— Господа! — негромким голосом начал Мишаня и глотнул из стакана с водой, который только что пригубила миловидная блондинка.

Сотрудницы переглянулись.

— Мы должны определить и выработать общую платформу единого фронта эмиграции в связи с отношением к развалу Советского Союза. От нас очень скоро потребуется…

Сердитый философ Григорьев не дал ему договорить.

— Бабушка надвое сказала! Советский строй может еще жить и жить! Хотите узнать почему? А я вам скажу почему! Потому что та социальная система, которая сложилась в СССР, была и остается самой совершенной, самой простой, стандартизированной и намного более эффективной, чем западная! И это давно не секрет!

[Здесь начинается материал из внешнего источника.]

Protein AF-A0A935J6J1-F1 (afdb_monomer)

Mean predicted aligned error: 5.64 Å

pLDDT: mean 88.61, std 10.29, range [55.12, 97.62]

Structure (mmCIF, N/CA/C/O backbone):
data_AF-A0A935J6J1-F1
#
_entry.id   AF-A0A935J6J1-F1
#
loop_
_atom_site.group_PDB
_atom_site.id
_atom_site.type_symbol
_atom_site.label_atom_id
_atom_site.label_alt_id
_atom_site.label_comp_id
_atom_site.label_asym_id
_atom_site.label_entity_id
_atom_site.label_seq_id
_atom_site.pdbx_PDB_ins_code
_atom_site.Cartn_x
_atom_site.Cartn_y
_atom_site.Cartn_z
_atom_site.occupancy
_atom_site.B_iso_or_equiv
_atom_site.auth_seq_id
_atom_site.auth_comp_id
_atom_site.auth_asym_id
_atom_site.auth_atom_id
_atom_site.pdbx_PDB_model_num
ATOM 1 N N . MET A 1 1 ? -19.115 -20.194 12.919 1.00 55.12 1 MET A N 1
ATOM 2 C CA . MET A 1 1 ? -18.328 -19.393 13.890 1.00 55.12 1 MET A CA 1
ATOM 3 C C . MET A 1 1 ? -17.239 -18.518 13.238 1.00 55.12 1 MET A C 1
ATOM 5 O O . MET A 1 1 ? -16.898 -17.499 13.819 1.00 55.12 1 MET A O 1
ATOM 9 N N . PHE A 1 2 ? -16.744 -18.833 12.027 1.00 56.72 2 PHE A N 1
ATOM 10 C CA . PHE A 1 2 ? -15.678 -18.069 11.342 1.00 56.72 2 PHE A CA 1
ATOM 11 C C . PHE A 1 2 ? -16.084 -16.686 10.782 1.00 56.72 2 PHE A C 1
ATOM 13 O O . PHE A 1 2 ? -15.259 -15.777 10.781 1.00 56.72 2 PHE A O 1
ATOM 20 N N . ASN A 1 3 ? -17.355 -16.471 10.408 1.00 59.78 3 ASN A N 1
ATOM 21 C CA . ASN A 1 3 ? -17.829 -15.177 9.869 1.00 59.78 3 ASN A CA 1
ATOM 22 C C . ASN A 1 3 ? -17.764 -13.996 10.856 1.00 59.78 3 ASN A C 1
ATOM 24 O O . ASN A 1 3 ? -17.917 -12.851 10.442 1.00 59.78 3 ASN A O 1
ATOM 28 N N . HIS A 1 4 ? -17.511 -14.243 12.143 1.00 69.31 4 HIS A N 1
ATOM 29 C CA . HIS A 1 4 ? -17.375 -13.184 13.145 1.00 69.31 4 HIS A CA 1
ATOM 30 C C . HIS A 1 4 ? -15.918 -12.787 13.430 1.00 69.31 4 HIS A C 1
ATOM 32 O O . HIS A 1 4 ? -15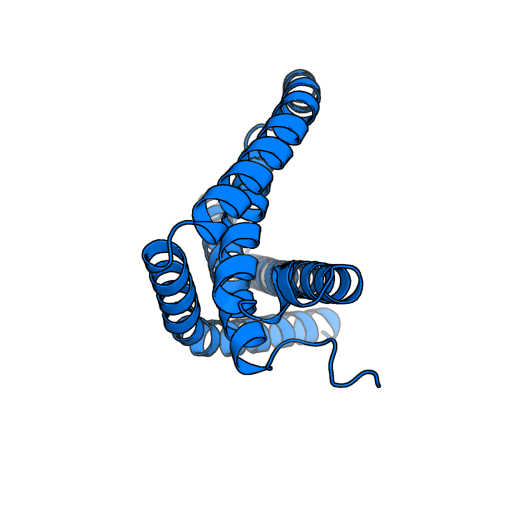.682 -12.067 14.390 1.00 69.31 4 HIS A O 1
ATOM 38 N N . ARG A 1 5 ? -14.926 -13.242 12.651 1.00 77.62 5 ARG A N 1
ATOM 39 C CA . ARG A 1 5 ? -13.517 -12.848 12.871 1.00 77.62 5 ARG A CA 1
ATOM 40 C C . ARG A 1 5 ? -12.958 -11.887 11.830 1.00 77.62 5 ARG A C 1
ATOM 42 O O . ARG A 1 5 ? -12.024 -11.159 12.138 1.00 77.62 5 ARG A O 1
ATOM 49 N N . LEU A 1 6 ? -13.539 -11.847 10.634 1.00 87.19 6 LEU A N 1
ATOM 50 C CA . LEU A 1 6 ? -13.075 -10.954 9.576 1.00 87.19 6 LEU A CA 1
ATOM 51 C C . LEU A 1 6 ? -13.760 -9.576 9.656 1.00 87.19 6 LEU A C 1
ATOM 53 O O . LEU A 1 6 ? -14.926 -9.493 10.075 1.00 87.19 6 LEU A O 1
ATOM 57 N N . PRO A 1 7 ? -13.039 -8.497 9.300 1.00 91.44 7 PRO A N 1
ATOM 58 C CA . PRO A 1 7 ? -13.607 -7.161 9.137 1.00 91.44 7 PRO A CA 1
ATOM 59 C C . PRO A 1 7 ? -14.523 -7.088 7.906 1.00 91.44 7 PRO A C 1
ATOM 61 O O . PRO A 1 7 ? -14.558 -7.999 7.074 1.00 91.44 7 PRO A O 1
ATOM 64 N N . LYS A 1 8 ? -15.295 -6.003 7.787 1.00 93.88 8 LYS A N 1
ATOM 65 C CA . LYS A 1 8 ? -16.170 -5.787 6.626 1.00 93.88 8 LYS A CA 1
ATOM 66 C C . LYS A 1 8 ? -15.322 -5.539 5.379 1.00 93.88 8 LYS A C 1
ATOM 68 O O . LYS A 1 8 ? -14.303 -4.860 5.453 1.00 93.88 8 LYS A O 1
ATOM 73 N N . LEU A 1 9 ? -15.779 -6.023 4.221 1.00 93.69 9 LEU A N 1
ATOM 74 C CA . LEU A 1 9 ? -15.063 -5.852 2.946 1.00 93.69 9 LEU A CA 1
ATOM 75 C C . LEU A 1 9 ? -14.760 -4.385 2.619 1.00 93.69 9 LEU A C 1
ATOM 77 O O . LEU A 1 9 ? -13.681 -4.099 2.115 1.00 93.69 9 LEU A O 1
ATOM 81 N N . ASN A 1 10 ? -15.665 -3.462 2.954 1.00 94.88 10 ASN A N 1
ATOM 82 C CA . ASN A 1 10 ? -15.439 -2.031 2.739 1.00 94.88 10 ASN A CA 1
ATOM 83 C C . ASN A 1 10 ? -14.235 -1.521 3.546 1.00 94.88 10 ASN A C 1
ATOM 85 O O . ASN A 1 10 ? -13.384 -0.841 2.989 1.00 94.88 10 ASN A O 1
ATOM 89 N N . ASP A 1 11 ? -14.107 -1.928 4.814 1.00 95.31 11 ASP A N 1
ATOM 90 C CA . ASP A 1 11 ? -12.974 -1.532 5.658 1.00 95.31 11 ASP A CA 1
ATOM 91 C C . ASP A 1 11 ? -11.660 -2.126 5.128 1.00 95.31 11 ASP A C 1
ATOM 93 O O . ASP A 1 11 ? -10.625 -1.462 5.123 1.00 95.31 11 ASP A O 1
ATOM 97 N N . VAL A 1 12 ? -11.704 -3.372 4.639 1.00 96.56 12 VAL A N 1
ATOM 98 C CA . VAL A 1 12 ? -10.556 -4.040 4.004 1.00 96.56 12 VAL A CA 1
ATOM 99 C C . VAL A 1 12 ? -10.119 -3.298 2.746 1.00 96.56 12 VAL A C 1
ATOM 101 O O . VAL A 1 12 ? -8.928 -3.040 2.576 1.00 96.56 12 VAL A O 1
ATOM 104 N N . LEU A 1 13 ? -11.072 -2.929 1.888 1.00 96.62 13 LEU A N 1
ATOM 105 C CA . LEU A 1 13 ? -10.812 -2.180 0.662 1.00 96.62 13 LEU A CA 1
ATOM 106 C C . LEU A 1 13 ? -10.208 -0.807 0.958 1.00 96.62 13 LEU A C 1
ATOM 108 O O . LEU A 1 13 ? -9.237 -0.437 0.305 1.00 96.62 13 LEU A O 1
ATOM 112 N N . SER A 1 14 ? -10.711 -0.082 1.958 1.00 96.62 14 SER A N 1
ATOM 113 C CA . SER A 1 14 ? -10.164 1.227 2.334 1.00 96.62 14 SER A CA 1
ATOM 114 C C . SER A 1 14 ? -8.725 1.128 2.851 1.00 96.62 14 SER A C 1
ATOM 116 O O . SER A 1 14 ? -7.871 1.919 2.453 1.00 96.62 14 SER A O 1
ATOM 118 N N . VAL A 1 15 ? -8.407 0.133 3.689 1.00 96.69 15 VAL A N 1
ATOM 119 C CA . VAL A 1 15 ? -7.022 -0.080 4.155 1.00 96.69 15 VAL A CA 1
ATOM 120 C C . VAL A 1 15 ? -6.119 -0.491 2.994 1.00 96.69 15 VAL A C 1
ATOM 122 O O . VAL A 1 15 ? -5.018 0.042 2.851 1.00 96.69 15 VAL A O 1
ATOM 125 N N . TYR A 1 16 ? -6.593 -1.387 2.126 1.00 97.62 16 TYR A N 1
ATOM 126 C CA . TYR A 1 16 ? -5.859 -1.781 0.928 1.00 97.62 16 TYR A CA 1
ATOM 127 C C . TYR A 1 16 ? -5.587 -0.595 0.002 1.00 97.62 16 TYR A C 1
ATOM 129 O O . TYR A 1 16 ? -4.487 -0.480 -0.528 1.00 97.62 16 TYR A O 1
ATOM 137 N N . ALA A 1 17 ? -6.540 0.326 -0.142 1.00 97.44 17 ALA A N 1
ATOM 138 C CA . ALA A 1 17 ? -6.366 1.524 -0.946 1.00 97.44 17 ALA A CA 1
ATOM 139 C C . ALA A 1 17 ? -5.209 2.398 -0.447 1.00 97.44 17 ALA A C 1
ATOM 141 O O . ALA A 1 17 ? -4.412 2.882 -1.253 1.00 97.44 17 ALA A O 1
ATOM 142 N N . VAL A 1 18 ? -5.075 2.561 0.874 1.00 97.44 18 VAL A N 1
ATOM 143 C CA . VAL A 1 18 ? -3.940 3.279 1.475 1.00 97.44 18 VAL A CA 1
ATOM 144 C C . VAL A 1 18 ? -2.629 2.563 1.163 1.00 97.44 18 VAL A C 1
ATOM 146 O O . VAL A 1 18 ? -1.701 3.197 0.663 1.00 97.44 18 VAL A O 1
ATOM 149 N N . ILE A 1 19 ? -2.564 1.249 1.407 1.00 96.94 19 ILE A N 1
ATOM 150 C CA . ILE A 1 19 ? -1.371 0.428 1.145 1.00 96.94 19 ILE A CA 1
ATOM 151 C C . ILE A 1 19 ? -0.950 0.551 -0.325 1.00 96.94 19 ILE A C 1
ATOM 153 O O . ILE A 1 19 ? 0.182 0.933 -0.619 1.00 96.94 19 ILE A O 1
ATOM 157 N N . ALA A 1 20 ? -1.874 0.264 -1.244 1.00 97.31 20 ALA A N 1
ATOM 158 C CA . ALA A 1 20 ? -1.629 0.263 -2.679 1.00 97.31 20 ALA A CA 1
ATOM 159 C C . ALA A 1 20 ? -1.177 1.640 -3.172 1.00 97.31 20 ALA A C 1
ATOM 161 O O . ALA A 1 20 ? -0.223 1.731 -3.939 1.00 97.31 20 ALA A O 1
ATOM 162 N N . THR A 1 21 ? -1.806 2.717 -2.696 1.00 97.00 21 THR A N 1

Внук старика Евторханова быстро застрочил в блокноте. Дед повел глазами, прочел, и серые брови его резко сдвинулись.

— Вы, Александр Александрыч, считаете себя логиком, а всем известно, что вы большой любитель эпатажа и парадокса. — И взвинченный, нервный Устинов опять сделал пару глотков из стакана блондинки. — Вы нам сейчас начнете доказывать, что и сталинизм оболган личными врагами дорогого Иосифа Виссарионыча…

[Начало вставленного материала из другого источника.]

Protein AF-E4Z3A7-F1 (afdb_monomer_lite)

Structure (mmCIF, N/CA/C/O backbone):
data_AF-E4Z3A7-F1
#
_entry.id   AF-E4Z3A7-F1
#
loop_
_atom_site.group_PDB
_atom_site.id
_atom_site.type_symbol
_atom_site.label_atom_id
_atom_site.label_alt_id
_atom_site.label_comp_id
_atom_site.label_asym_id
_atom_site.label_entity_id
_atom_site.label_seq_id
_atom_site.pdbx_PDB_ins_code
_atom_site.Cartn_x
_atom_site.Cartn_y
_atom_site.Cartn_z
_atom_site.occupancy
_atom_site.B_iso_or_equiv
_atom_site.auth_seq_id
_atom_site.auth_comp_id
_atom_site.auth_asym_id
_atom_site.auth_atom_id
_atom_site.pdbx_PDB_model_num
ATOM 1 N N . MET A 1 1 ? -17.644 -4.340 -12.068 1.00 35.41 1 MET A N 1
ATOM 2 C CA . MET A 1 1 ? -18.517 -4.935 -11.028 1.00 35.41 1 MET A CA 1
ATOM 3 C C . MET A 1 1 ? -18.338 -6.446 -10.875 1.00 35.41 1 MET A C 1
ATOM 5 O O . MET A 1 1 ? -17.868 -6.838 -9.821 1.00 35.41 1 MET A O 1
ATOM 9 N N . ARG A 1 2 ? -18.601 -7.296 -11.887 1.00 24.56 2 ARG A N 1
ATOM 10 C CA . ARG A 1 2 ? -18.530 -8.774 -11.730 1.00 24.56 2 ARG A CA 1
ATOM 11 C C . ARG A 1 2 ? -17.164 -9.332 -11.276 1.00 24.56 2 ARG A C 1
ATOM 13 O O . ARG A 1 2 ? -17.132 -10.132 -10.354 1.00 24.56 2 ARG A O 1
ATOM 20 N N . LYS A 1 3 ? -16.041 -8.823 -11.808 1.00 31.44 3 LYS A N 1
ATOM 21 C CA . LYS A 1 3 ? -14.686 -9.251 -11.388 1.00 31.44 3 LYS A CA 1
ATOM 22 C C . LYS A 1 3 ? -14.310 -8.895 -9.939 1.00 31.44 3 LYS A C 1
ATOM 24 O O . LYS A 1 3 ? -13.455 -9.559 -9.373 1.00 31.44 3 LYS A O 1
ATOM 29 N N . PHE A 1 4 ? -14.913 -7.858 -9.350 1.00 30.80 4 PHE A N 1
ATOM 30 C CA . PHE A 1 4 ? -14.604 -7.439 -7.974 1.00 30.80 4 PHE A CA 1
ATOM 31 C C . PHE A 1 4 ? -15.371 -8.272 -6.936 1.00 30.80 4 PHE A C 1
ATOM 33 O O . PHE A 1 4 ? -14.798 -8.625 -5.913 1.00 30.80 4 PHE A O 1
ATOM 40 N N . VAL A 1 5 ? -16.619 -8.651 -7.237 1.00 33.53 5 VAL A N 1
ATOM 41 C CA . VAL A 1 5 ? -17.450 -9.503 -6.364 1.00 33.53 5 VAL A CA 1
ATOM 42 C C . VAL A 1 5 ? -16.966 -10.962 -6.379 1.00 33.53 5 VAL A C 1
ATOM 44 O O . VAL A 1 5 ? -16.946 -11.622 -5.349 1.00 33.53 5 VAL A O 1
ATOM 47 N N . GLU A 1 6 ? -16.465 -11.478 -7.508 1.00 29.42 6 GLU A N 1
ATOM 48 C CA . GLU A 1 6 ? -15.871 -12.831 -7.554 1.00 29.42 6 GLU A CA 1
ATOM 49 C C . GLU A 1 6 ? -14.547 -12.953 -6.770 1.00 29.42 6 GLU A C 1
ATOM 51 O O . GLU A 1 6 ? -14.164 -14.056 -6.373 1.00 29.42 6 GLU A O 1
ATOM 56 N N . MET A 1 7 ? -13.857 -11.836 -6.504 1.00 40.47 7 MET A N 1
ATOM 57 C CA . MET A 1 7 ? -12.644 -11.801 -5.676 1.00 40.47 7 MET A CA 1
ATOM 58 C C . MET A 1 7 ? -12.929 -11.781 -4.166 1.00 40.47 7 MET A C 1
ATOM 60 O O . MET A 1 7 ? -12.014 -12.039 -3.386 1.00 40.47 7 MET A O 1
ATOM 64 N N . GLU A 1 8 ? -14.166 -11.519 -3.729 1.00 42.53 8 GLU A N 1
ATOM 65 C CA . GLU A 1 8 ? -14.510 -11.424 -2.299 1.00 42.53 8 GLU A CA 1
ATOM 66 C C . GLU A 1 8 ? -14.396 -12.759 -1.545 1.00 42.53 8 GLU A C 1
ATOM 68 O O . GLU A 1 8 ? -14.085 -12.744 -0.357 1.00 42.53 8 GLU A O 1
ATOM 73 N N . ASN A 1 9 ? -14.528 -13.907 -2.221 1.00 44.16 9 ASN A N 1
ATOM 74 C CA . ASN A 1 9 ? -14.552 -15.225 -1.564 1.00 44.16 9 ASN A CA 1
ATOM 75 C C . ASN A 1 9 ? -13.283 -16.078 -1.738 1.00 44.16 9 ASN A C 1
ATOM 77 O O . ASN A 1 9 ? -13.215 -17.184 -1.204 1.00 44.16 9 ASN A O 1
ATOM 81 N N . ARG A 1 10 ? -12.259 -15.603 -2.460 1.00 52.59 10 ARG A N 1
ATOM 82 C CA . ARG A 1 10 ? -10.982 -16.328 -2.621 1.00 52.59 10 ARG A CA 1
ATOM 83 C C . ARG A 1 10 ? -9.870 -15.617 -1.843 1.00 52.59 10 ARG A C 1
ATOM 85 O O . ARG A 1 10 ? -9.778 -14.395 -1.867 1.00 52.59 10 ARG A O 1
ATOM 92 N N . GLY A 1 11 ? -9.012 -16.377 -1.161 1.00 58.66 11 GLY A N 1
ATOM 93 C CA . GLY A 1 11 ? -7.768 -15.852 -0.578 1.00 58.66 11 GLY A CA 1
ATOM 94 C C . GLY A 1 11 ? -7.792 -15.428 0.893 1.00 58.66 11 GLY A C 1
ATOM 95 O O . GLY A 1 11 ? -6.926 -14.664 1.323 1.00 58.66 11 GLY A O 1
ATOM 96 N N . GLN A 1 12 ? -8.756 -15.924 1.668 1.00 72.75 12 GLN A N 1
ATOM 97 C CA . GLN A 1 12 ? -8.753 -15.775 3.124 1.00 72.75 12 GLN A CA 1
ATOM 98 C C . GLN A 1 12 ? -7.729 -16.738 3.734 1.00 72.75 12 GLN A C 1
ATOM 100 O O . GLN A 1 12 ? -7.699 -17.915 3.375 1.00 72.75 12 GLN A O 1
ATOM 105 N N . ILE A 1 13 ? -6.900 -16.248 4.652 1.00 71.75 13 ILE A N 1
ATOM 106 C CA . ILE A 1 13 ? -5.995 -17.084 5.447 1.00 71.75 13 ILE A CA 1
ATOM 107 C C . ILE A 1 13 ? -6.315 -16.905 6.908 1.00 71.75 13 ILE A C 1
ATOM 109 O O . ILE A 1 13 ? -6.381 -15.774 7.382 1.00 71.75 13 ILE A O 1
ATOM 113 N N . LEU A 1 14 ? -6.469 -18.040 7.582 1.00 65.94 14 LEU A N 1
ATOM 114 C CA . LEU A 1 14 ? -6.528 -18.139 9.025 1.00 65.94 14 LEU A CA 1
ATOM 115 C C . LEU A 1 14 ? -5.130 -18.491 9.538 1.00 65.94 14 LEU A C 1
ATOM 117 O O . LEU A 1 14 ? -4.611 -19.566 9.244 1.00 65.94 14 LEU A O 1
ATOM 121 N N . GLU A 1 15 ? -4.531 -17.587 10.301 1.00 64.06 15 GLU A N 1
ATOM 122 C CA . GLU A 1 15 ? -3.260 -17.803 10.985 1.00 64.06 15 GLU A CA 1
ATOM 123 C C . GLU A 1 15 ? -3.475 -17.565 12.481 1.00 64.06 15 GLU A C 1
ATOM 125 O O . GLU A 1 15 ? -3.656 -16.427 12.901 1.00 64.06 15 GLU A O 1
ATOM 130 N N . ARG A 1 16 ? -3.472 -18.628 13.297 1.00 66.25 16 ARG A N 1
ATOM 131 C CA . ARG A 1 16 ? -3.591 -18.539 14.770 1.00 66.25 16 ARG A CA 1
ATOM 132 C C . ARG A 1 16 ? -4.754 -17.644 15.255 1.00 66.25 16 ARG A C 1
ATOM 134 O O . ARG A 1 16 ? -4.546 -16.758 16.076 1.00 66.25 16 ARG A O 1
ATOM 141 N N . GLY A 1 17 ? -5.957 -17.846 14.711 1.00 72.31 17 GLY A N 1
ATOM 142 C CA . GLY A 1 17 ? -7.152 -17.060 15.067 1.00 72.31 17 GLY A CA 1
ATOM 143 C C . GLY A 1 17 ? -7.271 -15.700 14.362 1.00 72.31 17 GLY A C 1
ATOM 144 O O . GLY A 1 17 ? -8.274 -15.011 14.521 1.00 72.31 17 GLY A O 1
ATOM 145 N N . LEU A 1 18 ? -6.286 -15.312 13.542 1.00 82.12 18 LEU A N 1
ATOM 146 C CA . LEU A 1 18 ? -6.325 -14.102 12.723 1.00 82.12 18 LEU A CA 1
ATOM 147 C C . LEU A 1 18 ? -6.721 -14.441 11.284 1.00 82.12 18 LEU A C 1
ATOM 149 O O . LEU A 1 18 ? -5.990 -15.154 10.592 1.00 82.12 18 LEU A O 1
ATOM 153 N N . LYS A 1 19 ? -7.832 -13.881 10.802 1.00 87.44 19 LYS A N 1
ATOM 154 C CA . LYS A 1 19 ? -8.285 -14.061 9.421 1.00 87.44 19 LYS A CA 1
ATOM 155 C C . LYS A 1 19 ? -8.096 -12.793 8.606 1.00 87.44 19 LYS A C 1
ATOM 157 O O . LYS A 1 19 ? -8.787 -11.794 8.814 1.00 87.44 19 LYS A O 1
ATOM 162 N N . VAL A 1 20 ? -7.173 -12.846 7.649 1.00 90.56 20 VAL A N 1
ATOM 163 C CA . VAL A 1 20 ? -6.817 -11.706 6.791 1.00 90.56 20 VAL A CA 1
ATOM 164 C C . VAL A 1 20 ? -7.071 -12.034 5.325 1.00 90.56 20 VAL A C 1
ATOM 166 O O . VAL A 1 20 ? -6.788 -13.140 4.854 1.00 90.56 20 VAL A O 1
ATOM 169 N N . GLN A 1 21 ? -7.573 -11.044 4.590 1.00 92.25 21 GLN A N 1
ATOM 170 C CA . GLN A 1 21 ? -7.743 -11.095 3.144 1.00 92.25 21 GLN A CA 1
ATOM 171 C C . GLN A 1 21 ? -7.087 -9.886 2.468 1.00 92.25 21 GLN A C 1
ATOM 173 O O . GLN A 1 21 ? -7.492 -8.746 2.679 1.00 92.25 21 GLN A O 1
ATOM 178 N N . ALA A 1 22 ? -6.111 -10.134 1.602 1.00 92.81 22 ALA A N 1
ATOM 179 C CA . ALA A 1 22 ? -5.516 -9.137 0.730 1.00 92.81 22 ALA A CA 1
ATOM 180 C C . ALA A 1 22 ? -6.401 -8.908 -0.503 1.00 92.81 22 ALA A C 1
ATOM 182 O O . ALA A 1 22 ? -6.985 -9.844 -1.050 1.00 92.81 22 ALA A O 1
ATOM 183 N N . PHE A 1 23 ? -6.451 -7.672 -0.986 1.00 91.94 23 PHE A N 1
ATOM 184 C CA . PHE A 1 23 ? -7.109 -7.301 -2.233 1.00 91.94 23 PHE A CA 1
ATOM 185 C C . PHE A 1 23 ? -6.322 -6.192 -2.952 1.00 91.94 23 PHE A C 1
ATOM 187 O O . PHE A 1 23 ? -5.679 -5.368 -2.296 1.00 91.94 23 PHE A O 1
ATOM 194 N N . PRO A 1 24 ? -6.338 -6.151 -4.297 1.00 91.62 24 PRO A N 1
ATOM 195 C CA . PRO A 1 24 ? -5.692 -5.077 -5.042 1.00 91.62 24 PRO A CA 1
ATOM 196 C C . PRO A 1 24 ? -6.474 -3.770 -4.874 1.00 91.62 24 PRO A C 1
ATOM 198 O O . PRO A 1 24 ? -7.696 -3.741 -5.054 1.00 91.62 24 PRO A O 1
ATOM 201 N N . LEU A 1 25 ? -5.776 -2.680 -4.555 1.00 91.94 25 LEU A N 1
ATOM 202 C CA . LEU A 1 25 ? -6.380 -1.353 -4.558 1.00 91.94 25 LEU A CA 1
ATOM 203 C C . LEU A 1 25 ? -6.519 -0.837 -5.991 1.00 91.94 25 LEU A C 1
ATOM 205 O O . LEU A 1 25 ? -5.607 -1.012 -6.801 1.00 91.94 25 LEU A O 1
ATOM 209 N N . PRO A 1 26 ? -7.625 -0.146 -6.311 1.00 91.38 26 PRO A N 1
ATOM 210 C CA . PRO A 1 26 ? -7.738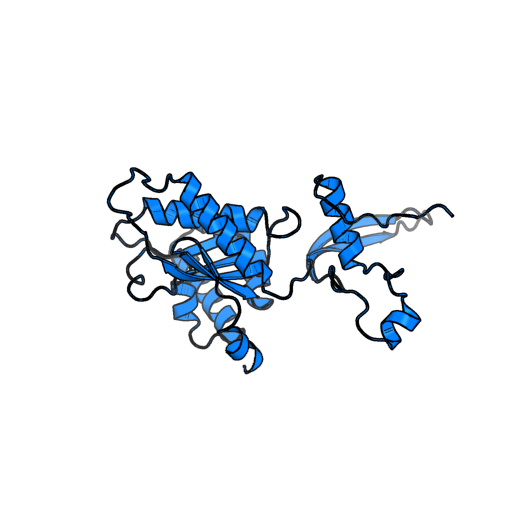 0.573 -7.569 1.00 91.38 26 PRO A CA 1
ATOM 211 C C . PRO A 1 26 ? -6.598 1.580 -7.735 1.00 91.38 26 PRO A C 1
ATOM 213 O O . PRO A 1 26 ? -6.227 2.275 -6.785 1.00 91.38 26 PRO A O 1
ATOM 216 N N . SER A 1 27 ? -6.095 1.723 -8.962 1.00 88.62 27 SER A N 1
ATOM 217 C CA . SER A 1 27 ? -4.994 2.643 -9.273 1.00 88.62 27 SER A CA 1
ATOM 218 C C . SER A 1 27 ? -5.294 4.090 -8.877 1.00 88.62 27 SER A C 1
ATOM 220 O O . SER A 1 27 ? -4.383 4.799 -8.468 1.00 88.62 27 SER A O 1
ATOM 222 N N . SER A 1 28 ? -6.562 4.513 -8.941 1.00 91.62 28 SER A N 1
ATOM 223 C CA . SER A 1 28 ? -7.004 5.839 -8.493 1.00 91.62 28 SER A CA 1
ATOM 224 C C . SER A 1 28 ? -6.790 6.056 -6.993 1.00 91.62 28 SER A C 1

— Шакал! — вдруг вскрикнул гортанно старик Евторханов. — За все там ответит! — И тощей рукою, чернее земли, с ветвистыми крупными венами, махнул резко вниз. — Угробил народ мой! Шакал! Маж дохья![1]

Он погрозил философу и начал тяжело приподниматься со стула.

Устинов из белого стал темно-красным.

— Абдулла Теймуразович! Вы его знаете! Как был сталинистом, так им и останется!

— Ах, я сталинист? А ты кто? Горбачевец? У вас началась «ка-тас-трой-ка»! — взревел Черномор. — Все сядете в лужу! В сталинские годы был сделан огромный шаг вперед! Пускай через трупы! Иначе б сожрали! И трупов бы было еще в сто раз больше! А что вы мне тычете: «голод», «колхозы»? Вам лишь бы родную страну обосрать! А то, что страна стала индустриальной, — и это при Сталине, — вы не заметили!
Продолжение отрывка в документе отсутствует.